(ENTRIES PROVIDED Opens)

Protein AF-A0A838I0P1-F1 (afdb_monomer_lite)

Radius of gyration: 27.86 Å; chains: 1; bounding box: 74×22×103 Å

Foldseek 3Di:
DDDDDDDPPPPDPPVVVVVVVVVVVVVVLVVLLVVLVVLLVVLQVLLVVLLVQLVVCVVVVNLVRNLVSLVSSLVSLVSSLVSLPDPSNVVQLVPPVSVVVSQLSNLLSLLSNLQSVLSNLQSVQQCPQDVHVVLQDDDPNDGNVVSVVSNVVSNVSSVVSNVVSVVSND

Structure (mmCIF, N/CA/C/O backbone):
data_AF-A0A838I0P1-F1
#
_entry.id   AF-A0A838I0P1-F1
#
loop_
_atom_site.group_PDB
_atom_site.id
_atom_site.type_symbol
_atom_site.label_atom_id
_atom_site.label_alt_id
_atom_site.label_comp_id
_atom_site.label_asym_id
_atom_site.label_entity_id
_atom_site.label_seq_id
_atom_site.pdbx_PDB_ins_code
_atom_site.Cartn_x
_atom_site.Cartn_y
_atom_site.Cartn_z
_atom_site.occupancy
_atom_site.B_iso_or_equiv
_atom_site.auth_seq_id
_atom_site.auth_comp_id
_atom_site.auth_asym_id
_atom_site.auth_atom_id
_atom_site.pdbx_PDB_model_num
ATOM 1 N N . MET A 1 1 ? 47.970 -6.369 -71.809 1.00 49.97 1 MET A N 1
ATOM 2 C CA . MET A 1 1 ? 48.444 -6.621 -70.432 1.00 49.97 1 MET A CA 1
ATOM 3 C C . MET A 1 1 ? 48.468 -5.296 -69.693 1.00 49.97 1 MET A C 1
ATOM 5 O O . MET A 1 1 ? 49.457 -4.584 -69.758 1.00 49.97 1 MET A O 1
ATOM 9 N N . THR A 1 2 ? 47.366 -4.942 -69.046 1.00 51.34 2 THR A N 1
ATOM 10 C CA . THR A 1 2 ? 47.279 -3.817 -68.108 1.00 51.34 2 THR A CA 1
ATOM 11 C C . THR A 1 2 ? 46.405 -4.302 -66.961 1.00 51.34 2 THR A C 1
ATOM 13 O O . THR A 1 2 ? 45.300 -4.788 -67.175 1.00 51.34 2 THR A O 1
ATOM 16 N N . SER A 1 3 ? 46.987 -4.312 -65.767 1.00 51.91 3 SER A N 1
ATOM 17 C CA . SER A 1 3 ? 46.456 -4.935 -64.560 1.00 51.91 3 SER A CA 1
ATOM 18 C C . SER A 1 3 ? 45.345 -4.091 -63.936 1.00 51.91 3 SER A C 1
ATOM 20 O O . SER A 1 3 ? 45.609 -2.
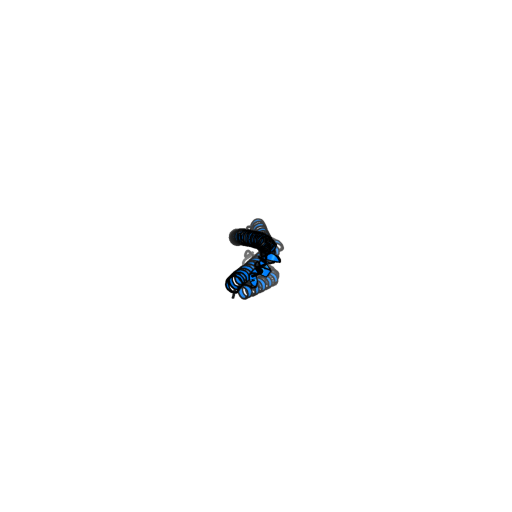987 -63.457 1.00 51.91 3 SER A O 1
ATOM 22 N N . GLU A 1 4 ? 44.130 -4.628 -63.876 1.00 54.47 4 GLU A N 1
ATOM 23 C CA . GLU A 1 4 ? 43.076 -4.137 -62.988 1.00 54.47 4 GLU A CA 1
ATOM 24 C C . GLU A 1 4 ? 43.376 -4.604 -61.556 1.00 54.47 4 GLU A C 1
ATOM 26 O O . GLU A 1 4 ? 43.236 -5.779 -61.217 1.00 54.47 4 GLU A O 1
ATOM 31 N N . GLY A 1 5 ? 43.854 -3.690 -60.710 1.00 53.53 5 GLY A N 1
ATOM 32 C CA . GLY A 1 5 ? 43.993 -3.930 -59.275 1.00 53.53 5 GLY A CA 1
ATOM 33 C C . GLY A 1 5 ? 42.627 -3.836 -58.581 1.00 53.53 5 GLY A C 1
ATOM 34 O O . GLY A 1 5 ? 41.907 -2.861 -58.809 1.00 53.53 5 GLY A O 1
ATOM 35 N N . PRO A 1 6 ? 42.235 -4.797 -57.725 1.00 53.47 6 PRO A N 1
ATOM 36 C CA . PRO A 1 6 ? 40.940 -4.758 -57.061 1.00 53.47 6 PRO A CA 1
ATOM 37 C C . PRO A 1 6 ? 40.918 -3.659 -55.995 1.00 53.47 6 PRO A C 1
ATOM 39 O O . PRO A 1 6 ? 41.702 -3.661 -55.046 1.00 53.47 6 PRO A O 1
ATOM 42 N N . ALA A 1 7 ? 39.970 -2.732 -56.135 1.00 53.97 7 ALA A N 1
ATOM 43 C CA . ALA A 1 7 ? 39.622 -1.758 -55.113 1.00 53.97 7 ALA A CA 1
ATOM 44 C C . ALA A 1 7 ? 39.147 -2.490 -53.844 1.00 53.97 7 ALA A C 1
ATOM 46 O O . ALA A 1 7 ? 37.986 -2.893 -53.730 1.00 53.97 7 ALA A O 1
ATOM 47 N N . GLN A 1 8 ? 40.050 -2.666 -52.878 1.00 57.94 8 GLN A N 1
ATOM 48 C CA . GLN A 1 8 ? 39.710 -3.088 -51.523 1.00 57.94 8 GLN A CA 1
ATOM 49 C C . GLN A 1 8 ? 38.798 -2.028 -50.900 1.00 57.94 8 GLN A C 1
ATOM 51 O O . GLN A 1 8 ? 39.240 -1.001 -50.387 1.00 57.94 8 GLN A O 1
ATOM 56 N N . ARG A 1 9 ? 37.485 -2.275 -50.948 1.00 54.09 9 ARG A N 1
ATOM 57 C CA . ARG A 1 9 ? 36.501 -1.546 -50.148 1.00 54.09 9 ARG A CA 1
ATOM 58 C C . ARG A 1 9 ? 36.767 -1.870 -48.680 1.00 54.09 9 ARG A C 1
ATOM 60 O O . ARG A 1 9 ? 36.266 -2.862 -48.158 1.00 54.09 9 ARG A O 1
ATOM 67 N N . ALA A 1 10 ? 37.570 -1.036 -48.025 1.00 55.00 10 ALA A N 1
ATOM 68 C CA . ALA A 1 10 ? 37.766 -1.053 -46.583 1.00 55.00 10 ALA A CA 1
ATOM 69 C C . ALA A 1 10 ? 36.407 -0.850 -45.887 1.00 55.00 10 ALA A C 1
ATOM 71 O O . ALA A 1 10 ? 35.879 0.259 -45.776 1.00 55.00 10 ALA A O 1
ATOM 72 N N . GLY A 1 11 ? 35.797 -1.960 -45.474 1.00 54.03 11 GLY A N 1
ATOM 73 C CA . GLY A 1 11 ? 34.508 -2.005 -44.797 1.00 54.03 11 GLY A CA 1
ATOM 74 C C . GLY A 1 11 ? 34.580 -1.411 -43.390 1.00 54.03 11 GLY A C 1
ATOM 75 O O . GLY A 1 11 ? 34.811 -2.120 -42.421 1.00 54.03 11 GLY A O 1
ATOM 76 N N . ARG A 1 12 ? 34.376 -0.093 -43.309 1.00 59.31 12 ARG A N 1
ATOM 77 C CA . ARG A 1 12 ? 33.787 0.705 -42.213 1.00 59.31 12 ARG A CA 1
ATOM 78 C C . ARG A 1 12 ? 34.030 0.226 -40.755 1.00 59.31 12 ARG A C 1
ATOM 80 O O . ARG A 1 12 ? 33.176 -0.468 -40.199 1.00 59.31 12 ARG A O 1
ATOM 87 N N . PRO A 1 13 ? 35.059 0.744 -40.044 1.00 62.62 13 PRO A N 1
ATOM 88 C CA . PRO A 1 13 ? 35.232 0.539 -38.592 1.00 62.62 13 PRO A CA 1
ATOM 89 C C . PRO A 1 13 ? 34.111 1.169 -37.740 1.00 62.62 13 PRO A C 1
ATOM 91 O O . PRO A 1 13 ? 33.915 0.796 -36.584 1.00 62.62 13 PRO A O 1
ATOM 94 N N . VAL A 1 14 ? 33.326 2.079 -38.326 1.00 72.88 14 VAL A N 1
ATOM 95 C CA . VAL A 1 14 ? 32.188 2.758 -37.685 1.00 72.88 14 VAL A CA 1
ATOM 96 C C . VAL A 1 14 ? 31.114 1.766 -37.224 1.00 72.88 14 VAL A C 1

(ENTRIES PROVIDED Closes)

**TASK STATEMENT**
When the line with "ATOM 42 N N" is reached in the data above, begin copying, and stop after the line with "ATOM 56 N N"; copy each line exactly, both ends included.

**REPLY TO THE TASK**
ATOM 42 N N . ALA A 1 7 ? 39.970 -2.732 -56.135 1.00 53.97 7 ALA A N 1
ATOM 43 C CA . ALA A 1 7 ? 39.622 -1.758 -55.113 1.00 53.97 7 ALA A CA 1
ATOM 44 C C . ALA A 1 7 ? 39.147 -2.490 -53.844 1.00 53.97 7 ALA A C 1
ATOM 46 O O . ALA A 1 7 ? 37.986 -2.893 -53.730 1.00 53.97 7 ALA A O 1
ATOM 47 N N . GLN A 1 8 ? 40.050 -2.666 -52.878 1.00 57.94 8 GLN A N 1
ATOM 48 C CA . GLN A 1 8 ? 39.710 -3.088 -51.523 1.00 57.94 8 GLN A CA 1
ATOM 49 C C . GLN A 1 8 ? 38.798 -2.028 -50.900 1.00 57.94 8 GLN A C 1
ATOM 51 O O . GLN A 1 8 ? 39.240 -1.001 -50.387 1.00 57.94 8 GLN A O 1
ATOM 56 N N . ARG A 1 9 ? 37.485 -2.275 -50.948 1.00 54.09 9 ARG A N 1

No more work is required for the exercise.